- EXERCISE DIRECTIONS
Write out again, exactly, the lines below starting at the one with "ATOM 15 C CA" and ending at the one with "ATOM 30 N N".

- SUPPLIED DATA

****************

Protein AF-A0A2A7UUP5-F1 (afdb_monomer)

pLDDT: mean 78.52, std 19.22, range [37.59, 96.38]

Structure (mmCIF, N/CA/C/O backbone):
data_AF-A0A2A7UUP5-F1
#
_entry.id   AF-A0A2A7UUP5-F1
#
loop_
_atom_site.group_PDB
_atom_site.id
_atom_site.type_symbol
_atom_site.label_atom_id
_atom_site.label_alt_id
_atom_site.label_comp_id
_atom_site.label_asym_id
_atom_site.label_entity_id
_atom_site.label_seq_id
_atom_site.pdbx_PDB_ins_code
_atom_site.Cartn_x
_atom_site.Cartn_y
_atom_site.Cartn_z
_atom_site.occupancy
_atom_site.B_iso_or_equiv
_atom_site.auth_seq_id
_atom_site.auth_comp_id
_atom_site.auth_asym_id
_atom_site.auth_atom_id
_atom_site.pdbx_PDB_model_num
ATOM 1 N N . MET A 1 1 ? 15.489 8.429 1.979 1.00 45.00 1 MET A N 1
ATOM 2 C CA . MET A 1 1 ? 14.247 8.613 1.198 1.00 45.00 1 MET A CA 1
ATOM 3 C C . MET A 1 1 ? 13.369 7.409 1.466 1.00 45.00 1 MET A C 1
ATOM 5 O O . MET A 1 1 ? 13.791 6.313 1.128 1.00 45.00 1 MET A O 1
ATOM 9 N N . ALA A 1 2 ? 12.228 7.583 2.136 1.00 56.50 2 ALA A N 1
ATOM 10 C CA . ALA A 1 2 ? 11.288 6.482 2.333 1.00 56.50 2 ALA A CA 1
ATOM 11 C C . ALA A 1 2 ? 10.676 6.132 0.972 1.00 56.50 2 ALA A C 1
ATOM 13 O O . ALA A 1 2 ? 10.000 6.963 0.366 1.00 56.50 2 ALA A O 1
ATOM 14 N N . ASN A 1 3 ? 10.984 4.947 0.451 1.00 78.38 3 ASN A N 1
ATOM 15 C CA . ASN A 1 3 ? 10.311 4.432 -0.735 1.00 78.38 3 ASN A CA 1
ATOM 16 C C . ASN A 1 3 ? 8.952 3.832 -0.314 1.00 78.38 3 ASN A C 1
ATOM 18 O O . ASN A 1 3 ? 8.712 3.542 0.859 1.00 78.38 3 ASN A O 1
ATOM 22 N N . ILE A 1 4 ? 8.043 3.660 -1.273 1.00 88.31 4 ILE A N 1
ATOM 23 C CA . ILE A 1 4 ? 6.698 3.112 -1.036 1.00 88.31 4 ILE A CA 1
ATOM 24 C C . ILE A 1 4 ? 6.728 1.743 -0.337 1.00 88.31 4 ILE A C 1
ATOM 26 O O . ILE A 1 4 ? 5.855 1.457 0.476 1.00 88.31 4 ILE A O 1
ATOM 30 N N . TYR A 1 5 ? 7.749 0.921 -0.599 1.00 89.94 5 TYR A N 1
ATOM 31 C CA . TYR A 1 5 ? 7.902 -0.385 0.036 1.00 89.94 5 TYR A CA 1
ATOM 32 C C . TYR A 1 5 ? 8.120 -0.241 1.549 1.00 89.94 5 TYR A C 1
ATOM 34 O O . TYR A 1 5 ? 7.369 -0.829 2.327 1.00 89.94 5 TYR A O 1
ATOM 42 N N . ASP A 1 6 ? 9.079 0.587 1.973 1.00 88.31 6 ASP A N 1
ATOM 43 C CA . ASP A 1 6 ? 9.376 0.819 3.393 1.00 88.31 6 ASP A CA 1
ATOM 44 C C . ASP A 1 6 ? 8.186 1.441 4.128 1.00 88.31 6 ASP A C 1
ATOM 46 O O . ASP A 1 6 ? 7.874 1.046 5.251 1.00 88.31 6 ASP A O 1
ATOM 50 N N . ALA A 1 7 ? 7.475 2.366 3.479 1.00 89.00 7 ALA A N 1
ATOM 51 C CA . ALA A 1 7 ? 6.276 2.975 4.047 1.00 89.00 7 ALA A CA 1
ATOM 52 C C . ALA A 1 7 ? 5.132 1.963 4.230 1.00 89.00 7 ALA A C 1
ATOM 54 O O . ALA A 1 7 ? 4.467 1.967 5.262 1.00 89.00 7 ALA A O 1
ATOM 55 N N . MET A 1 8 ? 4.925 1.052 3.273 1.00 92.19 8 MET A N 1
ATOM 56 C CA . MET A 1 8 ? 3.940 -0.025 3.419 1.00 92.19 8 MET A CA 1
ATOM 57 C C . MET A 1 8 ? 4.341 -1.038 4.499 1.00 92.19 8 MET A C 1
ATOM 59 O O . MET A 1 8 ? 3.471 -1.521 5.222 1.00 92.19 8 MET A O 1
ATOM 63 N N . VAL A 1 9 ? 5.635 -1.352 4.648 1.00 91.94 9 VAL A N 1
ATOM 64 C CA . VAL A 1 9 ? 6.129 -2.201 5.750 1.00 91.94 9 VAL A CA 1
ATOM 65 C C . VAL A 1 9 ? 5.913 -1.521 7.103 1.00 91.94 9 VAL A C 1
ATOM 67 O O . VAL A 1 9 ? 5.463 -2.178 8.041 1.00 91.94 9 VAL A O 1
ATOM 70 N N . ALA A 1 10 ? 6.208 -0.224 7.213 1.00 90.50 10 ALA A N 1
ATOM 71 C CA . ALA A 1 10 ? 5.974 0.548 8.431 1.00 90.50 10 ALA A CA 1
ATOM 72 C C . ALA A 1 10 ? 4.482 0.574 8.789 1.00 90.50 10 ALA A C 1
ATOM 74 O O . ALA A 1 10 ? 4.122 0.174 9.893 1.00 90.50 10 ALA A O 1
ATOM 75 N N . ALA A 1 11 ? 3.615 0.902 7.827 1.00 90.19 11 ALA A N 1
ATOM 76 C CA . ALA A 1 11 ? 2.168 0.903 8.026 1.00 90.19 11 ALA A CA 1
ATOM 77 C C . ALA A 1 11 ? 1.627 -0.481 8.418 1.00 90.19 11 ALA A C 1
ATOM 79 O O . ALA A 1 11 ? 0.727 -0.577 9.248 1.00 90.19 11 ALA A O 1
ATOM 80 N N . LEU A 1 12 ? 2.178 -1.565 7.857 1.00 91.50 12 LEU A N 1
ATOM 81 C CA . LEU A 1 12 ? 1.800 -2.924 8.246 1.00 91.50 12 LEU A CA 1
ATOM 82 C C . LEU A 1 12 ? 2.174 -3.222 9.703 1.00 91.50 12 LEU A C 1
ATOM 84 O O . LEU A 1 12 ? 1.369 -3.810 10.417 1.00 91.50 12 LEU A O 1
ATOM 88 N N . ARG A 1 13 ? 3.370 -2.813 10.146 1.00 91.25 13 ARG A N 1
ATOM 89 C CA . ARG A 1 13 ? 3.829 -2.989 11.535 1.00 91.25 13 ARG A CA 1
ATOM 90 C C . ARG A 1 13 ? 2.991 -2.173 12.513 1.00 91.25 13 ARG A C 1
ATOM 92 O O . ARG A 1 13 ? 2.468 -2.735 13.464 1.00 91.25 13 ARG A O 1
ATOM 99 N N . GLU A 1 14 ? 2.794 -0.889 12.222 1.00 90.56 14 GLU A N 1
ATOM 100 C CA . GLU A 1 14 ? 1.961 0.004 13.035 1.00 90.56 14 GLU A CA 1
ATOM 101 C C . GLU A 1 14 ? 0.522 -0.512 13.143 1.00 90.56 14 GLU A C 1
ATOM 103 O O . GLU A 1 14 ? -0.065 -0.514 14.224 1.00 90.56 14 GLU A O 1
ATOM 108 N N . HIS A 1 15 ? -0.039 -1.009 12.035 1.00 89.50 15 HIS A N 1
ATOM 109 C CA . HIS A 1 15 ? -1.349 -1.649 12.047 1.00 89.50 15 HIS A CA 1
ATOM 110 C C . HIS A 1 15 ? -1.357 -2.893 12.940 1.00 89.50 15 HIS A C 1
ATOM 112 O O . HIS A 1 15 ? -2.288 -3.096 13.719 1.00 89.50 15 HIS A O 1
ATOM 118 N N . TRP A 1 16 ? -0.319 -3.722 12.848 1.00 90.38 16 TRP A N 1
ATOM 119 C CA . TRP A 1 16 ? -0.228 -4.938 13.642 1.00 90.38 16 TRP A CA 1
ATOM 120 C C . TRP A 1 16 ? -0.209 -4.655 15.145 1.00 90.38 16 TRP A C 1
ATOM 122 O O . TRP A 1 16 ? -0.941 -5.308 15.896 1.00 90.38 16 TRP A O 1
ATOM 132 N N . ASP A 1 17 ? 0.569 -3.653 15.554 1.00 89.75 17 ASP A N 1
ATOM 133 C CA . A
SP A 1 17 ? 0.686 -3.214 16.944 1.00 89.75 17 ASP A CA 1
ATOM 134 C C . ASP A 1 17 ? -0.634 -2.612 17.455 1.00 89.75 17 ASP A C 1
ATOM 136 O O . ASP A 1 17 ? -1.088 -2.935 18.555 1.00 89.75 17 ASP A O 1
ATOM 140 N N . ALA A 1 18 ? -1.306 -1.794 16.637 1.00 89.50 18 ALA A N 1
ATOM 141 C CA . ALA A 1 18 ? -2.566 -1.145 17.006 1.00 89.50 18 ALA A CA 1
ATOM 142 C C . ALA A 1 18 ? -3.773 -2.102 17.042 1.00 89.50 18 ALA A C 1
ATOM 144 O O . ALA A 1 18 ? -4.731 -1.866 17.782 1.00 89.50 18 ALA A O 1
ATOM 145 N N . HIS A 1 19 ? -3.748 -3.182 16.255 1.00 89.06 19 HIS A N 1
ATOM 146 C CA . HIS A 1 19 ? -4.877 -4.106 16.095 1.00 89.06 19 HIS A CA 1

****************

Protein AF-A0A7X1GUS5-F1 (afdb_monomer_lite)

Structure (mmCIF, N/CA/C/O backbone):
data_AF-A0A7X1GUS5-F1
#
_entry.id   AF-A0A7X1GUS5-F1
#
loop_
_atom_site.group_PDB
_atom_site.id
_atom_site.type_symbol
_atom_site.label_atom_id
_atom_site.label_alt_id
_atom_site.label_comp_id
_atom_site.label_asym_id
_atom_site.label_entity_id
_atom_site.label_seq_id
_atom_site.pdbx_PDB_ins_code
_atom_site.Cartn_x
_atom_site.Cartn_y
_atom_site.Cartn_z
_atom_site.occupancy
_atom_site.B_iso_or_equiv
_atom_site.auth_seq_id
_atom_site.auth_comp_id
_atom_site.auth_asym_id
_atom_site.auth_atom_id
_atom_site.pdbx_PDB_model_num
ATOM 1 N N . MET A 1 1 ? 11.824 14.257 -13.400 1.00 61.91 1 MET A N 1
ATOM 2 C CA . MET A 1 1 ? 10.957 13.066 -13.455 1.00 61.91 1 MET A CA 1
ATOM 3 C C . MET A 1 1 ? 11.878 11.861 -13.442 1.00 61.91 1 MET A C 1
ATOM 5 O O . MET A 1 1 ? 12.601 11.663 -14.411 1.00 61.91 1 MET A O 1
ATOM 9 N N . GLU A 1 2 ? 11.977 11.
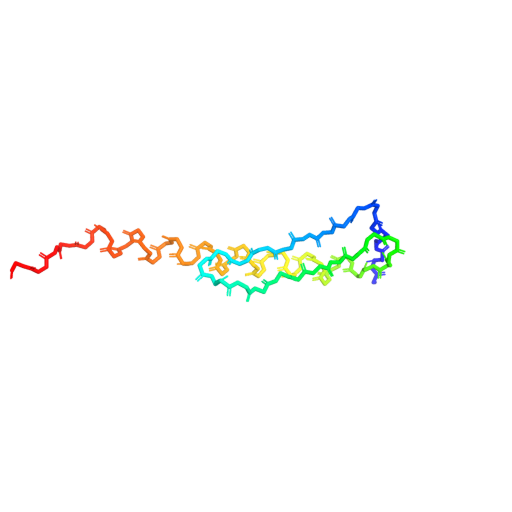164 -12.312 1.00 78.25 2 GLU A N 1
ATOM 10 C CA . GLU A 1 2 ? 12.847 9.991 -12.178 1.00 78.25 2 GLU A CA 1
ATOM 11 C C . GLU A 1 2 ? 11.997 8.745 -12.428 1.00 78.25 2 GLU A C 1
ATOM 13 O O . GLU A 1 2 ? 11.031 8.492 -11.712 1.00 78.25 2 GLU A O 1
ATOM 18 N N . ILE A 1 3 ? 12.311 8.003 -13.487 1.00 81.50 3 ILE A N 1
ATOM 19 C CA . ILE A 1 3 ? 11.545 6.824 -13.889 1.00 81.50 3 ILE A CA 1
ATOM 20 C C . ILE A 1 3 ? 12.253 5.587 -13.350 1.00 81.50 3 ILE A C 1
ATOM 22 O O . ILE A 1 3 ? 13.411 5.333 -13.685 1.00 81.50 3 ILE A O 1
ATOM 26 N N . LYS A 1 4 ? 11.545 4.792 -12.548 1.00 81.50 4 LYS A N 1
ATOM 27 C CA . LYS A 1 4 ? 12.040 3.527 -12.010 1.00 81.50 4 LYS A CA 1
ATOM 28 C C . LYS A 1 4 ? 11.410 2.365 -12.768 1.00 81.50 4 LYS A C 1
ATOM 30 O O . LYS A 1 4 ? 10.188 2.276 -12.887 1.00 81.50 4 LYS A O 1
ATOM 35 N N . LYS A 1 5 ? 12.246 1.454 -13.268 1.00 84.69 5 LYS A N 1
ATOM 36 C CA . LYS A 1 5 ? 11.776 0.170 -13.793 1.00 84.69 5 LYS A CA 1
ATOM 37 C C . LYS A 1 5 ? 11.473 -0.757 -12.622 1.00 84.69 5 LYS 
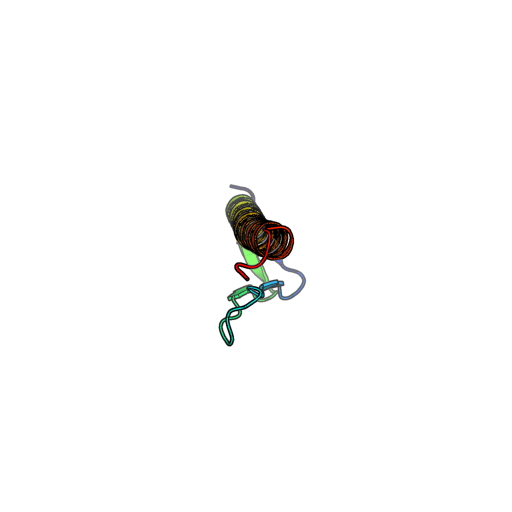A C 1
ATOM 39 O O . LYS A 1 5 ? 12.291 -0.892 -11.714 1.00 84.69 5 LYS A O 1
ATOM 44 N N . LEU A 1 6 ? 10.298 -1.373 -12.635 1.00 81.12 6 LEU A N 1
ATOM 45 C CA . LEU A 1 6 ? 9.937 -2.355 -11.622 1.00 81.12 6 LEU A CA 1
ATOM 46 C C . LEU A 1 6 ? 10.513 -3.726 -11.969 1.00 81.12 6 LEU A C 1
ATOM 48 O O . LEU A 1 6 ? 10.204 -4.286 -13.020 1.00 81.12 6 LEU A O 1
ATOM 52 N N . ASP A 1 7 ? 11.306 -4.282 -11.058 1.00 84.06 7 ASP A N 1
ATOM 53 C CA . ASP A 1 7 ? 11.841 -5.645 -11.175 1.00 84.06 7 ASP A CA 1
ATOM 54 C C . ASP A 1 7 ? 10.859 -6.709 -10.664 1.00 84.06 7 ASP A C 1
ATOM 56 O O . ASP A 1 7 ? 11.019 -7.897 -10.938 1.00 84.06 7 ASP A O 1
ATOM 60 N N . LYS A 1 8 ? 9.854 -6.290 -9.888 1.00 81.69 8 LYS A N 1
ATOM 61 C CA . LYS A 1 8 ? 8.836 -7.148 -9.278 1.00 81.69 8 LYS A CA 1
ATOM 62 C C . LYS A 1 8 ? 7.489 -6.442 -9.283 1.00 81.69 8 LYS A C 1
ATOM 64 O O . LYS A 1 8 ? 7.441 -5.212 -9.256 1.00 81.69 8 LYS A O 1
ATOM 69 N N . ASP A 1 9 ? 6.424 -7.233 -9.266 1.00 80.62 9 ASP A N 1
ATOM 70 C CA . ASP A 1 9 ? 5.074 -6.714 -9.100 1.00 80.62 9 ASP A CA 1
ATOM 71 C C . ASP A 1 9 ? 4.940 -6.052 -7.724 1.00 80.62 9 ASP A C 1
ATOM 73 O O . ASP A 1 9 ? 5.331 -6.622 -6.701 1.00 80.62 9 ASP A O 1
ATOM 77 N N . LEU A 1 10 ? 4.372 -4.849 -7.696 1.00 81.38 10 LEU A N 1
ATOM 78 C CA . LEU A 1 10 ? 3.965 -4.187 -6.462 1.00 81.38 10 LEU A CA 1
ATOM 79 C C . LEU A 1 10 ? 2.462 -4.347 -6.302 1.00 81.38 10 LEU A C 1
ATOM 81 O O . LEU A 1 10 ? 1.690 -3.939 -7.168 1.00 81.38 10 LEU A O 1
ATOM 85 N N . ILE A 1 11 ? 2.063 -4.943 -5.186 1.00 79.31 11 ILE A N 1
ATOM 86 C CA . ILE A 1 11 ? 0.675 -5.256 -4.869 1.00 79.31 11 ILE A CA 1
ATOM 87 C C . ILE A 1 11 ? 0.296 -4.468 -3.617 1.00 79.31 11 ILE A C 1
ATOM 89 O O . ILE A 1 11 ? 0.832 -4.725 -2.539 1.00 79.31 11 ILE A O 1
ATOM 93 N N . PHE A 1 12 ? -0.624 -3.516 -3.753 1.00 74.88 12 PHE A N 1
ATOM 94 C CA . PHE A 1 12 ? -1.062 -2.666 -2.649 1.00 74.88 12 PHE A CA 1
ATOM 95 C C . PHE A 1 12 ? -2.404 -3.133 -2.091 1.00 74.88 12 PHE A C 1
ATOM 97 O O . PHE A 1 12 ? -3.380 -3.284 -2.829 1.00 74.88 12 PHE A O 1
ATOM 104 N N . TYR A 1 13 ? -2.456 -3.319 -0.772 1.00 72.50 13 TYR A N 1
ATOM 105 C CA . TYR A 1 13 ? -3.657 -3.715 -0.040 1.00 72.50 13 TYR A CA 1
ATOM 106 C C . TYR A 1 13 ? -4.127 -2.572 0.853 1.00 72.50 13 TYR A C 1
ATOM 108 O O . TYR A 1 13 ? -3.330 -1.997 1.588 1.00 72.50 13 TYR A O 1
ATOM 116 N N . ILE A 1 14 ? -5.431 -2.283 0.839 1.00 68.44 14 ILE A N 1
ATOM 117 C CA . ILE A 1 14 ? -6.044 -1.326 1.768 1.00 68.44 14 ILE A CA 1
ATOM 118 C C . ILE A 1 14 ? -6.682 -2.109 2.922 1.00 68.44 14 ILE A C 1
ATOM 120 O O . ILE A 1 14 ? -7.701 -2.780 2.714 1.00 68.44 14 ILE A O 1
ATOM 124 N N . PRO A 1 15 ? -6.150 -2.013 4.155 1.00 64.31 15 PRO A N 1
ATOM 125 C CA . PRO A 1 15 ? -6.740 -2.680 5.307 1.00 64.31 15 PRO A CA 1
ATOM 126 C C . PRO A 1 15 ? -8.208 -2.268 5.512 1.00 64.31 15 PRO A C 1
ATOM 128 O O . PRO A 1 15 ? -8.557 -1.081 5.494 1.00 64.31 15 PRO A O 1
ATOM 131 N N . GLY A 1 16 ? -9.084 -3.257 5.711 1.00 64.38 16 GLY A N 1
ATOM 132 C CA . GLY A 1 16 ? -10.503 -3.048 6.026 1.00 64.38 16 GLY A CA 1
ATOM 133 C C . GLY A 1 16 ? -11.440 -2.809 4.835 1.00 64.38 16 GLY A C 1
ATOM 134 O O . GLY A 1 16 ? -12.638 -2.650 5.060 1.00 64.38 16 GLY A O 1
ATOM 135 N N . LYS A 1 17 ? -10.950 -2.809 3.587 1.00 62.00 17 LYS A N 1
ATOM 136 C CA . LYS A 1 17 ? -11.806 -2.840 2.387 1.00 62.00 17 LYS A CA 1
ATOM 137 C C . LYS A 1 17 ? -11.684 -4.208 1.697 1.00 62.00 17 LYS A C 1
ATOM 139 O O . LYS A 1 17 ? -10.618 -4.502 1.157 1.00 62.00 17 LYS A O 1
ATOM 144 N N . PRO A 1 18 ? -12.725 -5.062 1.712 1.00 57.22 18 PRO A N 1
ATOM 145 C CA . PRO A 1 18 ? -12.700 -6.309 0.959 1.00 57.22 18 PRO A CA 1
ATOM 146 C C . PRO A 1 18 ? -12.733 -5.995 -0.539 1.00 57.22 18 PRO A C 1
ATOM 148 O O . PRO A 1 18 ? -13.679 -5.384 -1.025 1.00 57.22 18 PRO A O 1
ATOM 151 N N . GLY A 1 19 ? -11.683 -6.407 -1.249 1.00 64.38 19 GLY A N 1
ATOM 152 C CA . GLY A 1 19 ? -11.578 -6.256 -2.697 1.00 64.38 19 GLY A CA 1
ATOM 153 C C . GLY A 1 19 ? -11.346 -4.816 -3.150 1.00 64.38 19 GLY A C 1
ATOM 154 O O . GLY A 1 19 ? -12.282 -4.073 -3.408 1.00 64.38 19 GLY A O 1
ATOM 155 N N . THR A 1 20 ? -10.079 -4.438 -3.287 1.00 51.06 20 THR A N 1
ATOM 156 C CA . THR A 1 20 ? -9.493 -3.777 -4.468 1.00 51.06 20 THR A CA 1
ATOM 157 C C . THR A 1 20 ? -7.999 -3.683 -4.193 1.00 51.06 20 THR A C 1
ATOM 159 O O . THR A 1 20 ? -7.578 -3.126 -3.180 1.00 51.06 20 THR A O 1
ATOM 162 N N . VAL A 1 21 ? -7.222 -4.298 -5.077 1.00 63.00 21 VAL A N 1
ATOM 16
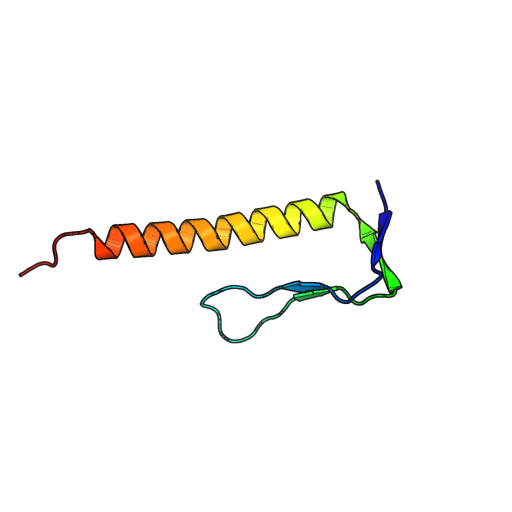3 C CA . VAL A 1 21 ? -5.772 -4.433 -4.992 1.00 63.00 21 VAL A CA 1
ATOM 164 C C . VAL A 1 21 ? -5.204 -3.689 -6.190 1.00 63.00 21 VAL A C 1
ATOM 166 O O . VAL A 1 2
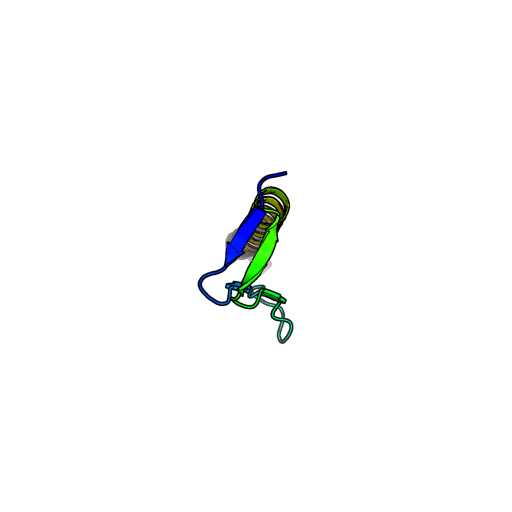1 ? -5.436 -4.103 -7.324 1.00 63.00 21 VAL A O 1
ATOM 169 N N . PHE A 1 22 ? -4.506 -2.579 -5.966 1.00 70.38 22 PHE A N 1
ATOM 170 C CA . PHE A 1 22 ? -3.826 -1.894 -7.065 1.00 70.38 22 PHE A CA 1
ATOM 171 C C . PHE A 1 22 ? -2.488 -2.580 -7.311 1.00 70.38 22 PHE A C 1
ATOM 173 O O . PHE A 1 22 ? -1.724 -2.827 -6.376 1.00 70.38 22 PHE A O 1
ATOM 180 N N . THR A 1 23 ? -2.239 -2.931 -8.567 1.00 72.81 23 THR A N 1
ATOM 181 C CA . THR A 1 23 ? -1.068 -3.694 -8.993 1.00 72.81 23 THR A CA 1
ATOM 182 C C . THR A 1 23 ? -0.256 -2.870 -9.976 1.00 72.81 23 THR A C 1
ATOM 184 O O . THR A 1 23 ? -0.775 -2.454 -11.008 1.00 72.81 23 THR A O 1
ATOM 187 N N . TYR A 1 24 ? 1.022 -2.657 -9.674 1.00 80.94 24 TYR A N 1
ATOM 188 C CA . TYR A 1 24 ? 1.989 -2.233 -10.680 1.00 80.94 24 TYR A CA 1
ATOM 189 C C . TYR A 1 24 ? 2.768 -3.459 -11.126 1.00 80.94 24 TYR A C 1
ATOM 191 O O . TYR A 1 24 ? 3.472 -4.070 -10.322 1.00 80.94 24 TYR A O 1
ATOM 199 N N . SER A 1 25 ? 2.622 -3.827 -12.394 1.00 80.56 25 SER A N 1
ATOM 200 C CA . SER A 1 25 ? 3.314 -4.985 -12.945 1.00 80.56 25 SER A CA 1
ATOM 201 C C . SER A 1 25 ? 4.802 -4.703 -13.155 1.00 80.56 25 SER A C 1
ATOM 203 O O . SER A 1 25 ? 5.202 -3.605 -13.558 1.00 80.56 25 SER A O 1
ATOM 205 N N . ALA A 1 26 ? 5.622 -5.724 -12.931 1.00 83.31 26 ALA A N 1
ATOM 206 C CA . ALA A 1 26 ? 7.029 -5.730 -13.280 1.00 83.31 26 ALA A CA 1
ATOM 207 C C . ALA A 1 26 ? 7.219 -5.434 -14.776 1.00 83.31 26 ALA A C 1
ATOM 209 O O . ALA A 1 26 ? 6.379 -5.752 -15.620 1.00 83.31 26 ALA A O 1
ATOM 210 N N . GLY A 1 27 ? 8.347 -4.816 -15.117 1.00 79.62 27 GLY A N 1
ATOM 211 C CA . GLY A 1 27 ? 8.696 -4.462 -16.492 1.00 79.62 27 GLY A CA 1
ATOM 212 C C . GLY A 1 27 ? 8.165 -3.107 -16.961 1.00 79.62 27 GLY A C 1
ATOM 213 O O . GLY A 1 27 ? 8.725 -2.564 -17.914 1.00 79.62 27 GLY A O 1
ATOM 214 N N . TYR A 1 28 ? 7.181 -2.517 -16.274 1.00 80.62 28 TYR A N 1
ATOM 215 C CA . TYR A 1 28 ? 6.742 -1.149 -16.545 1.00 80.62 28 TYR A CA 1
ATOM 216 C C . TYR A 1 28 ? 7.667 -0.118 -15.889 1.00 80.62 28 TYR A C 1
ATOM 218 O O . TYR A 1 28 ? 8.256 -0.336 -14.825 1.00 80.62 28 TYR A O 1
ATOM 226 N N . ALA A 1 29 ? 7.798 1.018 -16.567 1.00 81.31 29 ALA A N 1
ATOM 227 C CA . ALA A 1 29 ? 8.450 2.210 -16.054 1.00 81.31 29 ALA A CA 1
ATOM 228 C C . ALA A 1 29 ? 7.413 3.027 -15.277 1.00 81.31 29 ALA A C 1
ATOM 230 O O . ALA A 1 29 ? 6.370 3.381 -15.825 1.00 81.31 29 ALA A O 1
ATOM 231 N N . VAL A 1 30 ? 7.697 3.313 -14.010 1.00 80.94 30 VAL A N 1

****************

- EXERCISE RESULT
ATOM 15 C CA . ASN A 1 3 ? 10.311 4.432 -0.735 1.00 78.38 3 ASN A CA 1
ATOM 16 C C . ASN A 1 3 ? 8.952 3.832 -0.314 1.00 78.38 3 ASN A C 1
ATOM 18 O O . ASN A 1 3 ? 8.712 3.542 0.859 1.00 78.38 3 ASN A O 1
ATOM 22 N N . ILE A 1 4 ? 8.043 3.660 -1.273 1.00 88.31 4 ILE A N 1
ATOM 23 C CA . ILE A 1 4 ? 6.698 3.112 -1.036 1.00 88.31 4 ILE A CA 1
ATOM 24 C C . ILE A 1 4 ? 6.728 1.743 -0.337 1.00 88.31 4 ILE A C 1
ATOM 26 O O . ILE A 1 4 ? 5.855 1.457 0.476 1.00 88.31 4 ILE A O 1
ATOM 30 N N . TYR A 1 5 ? 7.749 0.921 -0.599 1.00 89.94 5 TYR A N 1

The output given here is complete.